(DATA LISTING Opens)

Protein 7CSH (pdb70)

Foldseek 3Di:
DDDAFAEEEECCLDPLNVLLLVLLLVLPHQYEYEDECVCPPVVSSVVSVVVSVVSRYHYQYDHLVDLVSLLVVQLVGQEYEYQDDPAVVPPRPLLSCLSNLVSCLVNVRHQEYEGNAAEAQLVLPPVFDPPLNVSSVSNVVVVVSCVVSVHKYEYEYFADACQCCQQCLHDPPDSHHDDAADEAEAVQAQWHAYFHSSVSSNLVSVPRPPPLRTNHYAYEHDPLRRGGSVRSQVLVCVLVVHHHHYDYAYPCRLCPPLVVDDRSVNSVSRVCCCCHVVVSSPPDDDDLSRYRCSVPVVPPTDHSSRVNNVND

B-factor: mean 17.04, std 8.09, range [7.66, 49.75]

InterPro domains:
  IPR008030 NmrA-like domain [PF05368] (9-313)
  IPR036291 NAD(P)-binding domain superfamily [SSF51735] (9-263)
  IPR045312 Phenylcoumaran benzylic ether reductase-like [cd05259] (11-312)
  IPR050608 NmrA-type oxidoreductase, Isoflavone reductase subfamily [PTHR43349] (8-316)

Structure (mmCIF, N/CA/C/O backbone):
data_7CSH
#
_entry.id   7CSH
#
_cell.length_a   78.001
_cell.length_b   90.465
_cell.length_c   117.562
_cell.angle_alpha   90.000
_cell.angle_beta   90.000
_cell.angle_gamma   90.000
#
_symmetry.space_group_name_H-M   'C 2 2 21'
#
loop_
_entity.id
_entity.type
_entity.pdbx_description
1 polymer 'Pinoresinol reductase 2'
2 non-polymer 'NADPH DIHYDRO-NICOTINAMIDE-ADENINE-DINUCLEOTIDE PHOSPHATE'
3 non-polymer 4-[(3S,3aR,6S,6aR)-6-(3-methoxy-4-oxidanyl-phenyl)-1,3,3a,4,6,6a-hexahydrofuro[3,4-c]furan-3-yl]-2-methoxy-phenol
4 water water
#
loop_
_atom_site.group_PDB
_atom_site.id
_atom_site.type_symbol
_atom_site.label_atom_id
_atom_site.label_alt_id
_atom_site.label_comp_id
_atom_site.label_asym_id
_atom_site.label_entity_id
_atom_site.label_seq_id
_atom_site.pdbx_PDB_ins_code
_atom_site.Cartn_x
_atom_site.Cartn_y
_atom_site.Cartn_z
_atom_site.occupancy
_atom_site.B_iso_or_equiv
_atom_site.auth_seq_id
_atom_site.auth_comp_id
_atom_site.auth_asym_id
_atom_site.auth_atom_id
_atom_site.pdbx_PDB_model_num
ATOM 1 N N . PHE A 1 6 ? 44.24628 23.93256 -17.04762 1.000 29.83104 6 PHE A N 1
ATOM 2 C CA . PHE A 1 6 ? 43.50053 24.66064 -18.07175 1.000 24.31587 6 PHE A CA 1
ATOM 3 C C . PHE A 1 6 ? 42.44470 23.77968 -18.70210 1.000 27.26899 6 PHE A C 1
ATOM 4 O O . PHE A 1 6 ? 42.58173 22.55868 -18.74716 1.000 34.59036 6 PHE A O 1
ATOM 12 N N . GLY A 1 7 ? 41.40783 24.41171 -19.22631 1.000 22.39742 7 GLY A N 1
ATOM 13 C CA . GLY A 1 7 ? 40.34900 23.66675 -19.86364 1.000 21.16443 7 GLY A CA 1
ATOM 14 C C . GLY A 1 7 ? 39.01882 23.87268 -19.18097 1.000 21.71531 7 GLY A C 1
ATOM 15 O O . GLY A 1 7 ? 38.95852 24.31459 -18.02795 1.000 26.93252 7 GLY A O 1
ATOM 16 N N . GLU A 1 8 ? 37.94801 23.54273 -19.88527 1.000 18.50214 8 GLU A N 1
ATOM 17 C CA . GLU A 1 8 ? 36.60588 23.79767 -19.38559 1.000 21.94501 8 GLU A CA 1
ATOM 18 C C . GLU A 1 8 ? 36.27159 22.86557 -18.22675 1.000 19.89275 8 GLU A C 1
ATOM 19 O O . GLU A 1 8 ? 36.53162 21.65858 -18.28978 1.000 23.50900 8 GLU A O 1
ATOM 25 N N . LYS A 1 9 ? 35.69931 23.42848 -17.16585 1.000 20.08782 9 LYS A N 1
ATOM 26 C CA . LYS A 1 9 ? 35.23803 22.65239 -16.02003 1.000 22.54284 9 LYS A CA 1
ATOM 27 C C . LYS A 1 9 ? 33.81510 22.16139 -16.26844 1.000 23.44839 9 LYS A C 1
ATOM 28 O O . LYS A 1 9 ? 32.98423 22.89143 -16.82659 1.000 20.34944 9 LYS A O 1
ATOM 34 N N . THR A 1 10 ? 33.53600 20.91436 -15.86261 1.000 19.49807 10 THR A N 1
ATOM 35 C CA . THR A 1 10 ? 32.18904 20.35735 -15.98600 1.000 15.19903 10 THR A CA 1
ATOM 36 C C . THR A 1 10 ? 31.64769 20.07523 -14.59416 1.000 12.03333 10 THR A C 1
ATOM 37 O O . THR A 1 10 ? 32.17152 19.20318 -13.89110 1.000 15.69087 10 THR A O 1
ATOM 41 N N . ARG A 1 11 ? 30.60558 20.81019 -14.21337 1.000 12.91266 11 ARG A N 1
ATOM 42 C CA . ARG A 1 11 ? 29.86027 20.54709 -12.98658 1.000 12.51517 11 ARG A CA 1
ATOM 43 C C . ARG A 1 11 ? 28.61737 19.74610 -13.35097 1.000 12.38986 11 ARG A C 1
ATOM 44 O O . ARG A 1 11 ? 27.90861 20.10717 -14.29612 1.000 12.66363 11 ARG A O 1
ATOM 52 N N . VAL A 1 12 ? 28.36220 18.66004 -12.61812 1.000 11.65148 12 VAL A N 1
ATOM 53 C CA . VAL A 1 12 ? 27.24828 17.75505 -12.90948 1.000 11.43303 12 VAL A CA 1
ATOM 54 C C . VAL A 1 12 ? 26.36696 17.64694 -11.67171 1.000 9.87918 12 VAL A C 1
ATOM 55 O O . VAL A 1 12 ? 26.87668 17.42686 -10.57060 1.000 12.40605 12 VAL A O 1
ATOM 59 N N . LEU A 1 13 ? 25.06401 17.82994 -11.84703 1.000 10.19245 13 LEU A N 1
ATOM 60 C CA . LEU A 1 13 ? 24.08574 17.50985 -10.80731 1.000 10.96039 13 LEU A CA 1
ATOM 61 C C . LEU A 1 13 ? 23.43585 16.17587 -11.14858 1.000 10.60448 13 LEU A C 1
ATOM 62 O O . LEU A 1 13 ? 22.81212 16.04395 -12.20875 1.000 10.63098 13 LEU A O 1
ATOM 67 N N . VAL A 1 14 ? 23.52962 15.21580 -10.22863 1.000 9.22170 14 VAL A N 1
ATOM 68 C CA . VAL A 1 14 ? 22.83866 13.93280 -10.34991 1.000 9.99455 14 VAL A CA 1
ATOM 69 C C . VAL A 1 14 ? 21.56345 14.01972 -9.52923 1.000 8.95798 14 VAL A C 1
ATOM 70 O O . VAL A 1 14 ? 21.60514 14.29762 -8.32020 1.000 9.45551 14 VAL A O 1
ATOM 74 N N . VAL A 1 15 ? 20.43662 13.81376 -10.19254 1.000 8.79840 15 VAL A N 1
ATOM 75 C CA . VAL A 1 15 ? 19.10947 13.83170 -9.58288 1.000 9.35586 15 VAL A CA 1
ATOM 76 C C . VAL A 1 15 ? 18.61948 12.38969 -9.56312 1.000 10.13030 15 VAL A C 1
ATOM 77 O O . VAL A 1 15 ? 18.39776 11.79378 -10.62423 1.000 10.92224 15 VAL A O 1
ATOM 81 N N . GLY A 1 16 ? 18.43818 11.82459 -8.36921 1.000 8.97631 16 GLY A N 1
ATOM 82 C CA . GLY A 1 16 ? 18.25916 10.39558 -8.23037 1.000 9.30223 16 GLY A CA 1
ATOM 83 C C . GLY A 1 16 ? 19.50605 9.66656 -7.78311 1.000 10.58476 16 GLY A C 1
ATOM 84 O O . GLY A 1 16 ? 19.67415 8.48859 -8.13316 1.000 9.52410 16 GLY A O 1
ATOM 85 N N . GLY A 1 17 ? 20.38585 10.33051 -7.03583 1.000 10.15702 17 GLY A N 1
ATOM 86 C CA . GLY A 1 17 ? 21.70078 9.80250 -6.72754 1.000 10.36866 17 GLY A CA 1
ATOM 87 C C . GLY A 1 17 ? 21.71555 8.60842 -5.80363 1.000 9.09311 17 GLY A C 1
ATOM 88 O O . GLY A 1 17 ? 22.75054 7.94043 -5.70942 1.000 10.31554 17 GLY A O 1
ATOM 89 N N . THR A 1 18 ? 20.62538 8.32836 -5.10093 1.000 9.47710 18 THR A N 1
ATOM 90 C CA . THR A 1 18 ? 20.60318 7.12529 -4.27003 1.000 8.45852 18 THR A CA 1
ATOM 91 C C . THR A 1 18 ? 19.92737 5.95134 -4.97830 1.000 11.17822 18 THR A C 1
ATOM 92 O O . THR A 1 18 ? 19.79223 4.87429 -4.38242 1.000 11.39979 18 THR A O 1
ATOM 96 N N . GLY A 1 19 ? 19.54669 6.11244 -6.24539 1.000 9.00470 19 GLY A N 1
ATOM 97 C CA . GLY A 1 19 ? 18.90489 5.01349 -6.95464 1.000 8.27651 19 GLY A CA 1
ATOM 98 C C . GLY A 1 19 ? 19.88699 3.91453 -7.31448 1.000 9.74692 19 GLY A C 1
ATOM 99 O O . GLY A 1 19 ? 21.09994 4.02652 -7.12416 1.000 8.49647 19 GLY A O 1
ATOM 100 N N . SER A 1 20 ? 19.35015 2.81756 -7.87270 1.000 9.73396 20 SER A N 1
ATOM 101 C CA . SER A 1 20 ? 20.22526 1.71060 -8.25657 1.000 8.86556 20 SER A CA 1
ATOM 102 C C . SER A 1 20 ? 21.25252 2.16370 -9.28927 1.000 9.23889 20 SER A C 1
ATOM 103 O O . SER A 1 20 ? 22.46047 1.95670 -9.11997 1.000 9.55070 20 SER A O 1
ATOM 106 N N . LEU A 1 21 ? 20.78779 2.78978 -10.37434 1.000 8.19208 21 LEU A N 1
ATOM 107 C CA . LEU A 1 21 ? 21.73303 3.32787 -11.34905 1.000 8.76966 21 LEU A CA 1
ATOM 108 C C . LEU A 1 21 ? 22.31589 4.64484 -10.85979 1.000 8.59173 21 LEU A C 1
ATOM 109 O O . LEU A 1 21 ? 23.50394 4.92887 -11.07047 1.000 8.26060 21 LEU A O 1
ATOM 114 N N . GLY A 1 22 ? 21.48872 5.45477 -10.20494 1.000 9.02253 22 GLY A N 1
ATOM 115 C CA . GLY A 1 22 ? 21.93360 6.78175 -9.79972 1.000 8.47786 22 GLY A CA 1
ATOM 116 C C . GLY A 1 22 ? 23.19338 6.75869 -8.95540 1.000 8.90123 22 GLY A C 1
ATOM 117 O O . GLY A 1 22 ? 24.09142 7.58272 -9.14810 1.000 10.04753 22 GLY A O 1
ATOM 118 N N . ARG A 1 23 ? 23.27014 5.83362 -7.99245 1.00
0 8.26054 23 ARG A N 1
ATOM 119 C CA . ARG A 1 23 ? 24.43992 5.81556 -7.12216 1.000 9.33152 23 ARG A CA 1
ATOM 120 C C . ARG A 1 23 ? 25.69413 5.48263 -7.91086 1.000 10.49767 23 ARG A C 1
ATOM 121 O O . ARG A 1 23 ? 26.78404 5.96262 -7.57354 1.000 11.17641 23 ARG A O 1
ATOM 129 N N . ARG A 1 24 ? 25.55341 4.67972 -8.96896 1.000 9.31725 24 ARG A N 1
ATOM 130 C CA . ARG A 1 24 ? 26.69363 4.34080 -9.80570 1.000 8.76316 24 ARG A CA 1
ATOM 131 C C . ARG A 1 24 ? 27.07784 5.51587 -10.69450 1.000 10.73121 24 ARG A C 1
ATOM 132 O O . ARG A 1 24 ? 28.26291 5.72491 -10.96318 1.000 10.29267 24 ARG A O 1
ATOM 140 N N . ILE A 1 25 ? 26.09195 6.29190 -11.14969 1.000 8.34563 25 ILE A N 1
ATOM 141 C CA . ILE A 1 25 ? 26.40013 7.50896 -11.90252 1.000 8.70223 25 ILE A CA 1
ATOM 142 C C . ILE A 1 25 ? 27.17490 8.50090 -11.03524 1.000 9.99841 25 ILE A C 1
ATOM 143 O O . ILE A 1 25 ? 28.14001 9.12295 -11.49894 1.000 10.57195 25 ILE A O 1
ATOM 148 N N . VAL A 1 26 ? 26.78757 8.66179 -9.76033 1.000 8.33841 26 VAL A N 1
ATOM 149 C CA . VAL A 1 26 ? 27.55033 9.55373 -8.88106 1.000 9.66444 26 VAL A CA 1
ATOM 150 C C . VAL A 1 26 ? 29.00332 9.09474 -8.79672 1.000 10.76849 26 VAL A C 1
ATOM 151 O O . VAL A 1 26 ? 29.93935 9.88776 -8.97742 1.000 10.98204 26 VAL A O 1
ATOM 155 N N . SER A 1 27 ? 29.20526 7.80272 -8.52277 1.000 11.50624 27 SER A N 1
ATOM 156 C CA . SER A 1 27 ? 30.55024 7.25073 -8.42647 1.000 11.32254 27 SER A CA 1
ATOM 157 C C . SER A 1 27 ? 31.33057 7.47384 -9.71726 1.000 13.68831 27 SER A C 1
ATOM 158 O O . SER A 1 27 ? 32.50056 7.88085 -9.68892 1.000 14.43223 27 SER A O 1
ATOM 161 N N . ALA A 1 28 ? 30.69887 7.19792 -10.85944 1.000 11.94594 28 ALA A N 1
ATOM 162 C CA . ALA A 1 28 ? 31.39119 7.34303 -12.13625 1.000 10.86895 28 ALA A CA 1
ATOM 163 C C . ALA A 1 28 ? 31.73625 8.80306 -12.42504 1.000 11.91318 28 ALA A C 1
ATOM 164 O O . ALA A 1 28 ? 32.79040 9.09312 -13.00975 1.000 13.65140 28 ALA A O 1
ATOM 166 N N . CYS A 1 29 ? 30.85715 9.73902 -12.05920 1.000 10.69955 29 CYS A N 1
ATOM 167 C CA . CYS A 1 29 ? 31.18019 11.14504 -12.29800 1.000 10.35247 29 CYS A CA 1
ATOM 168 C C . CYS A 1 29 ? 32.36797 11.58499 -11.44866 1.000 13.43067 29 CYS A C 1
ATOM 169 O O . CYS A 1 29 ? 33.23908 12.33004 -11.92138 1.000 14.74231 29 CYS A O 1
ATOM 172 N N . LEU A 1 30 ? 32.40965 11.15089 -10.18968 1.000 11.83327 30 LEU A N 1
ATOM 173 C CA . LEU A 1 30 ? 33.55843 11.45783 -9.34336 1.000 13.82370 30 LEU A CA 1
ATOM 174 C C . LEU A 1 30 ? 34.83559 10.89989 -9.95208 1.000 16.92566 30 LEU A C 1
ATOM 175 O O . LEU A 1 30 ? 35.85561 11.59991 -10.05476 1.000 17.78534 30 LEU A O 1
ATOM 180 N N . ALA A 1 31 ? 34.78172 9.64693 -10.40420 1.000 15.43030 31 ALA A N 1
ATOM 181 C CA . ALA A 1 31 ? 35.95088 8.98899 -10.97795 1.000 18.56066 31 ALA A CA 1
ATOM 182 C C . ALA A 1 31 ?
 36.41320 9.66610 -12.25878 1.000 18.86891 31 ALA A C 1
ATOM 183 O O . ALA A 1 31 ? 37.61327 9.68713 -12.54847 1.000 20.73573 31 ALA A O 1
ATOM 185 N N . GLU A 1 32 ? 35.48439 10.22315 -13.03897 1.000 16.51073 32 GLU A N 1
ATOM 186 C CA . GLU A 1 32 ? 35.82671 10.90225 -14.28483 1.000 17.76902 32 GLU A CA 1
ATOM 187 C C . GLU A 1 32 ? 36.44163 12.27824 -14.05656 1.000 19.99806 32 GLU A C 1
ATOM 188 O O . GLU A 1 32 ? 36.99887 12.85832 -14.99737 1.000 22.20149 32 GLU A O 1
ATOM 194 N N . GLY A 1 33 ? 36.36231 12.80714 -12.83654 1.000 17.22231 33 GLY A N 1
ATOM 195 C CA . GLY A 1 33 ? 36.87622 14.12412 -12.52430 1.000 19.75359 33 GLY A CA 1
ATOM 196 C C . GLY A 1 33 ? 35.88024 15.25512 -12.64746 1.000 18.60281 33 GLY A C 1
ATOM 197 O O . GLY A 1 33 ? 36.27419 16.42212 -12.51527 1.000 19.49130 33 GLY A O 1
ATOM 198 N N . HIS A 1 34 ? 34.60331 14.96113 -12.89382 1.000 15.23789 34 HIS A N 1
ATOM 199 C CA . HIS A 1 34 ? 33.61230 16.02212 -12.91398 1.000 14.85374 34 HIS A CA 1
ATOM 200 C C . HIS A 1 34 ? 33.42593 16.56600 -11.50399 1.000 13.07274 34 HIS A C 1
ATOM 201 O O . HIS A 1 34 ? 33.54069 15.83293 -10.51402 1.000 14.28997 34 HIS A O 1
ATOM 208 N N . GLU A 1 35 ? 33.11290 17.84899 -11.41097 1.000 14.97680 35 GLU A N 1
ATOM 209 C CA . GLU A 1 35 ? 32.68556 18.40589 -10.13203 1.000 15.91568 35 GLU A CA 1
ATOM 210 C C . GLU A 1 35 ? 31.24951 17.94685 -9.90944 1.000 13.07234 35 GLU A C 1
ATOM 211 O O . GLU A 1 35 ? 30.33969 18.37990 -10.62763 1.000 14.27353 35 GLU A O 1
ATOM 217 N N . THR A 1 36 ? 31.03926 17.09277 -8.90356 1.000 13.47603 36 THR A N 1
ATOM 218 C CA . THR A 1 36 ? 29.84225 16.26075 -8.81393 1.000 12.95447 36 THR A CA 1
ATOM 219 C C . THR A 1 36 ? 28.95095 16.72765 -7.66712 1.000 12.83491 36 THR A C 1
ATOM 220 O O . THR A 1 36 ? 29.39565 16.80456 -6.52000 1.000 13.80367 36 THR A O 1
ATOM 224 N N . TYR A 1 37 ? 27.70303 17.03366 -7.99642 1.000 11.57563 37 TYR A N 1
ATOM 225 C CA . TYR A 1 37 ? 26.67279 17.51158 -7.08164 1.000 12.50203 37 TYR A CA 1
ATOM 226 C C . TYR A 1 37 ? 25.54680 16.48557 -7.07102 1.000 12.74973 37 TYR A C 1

(DATA LISTING Closes)

» DIRECTIONS
Read the listing. Copy each line that has the word "polymer" in it.

» RESPONSE
1 polymer 'Pinoresinol reductase 2'
2 non-polymer 'NADPH DIHYDRO-NICOTINAMIDE-ADENINE-DINUCLEOTIDE PHOSPHATE'
3 non-polymer 4-[(3S,3aR,6S,6aR)-6-(3-methoxy-4-oxidanyl-phenyl)-1,3,3a,4,6,6a-hexahydrofuro[3,4-c]furan-3-yl]-2-methoxy-phenol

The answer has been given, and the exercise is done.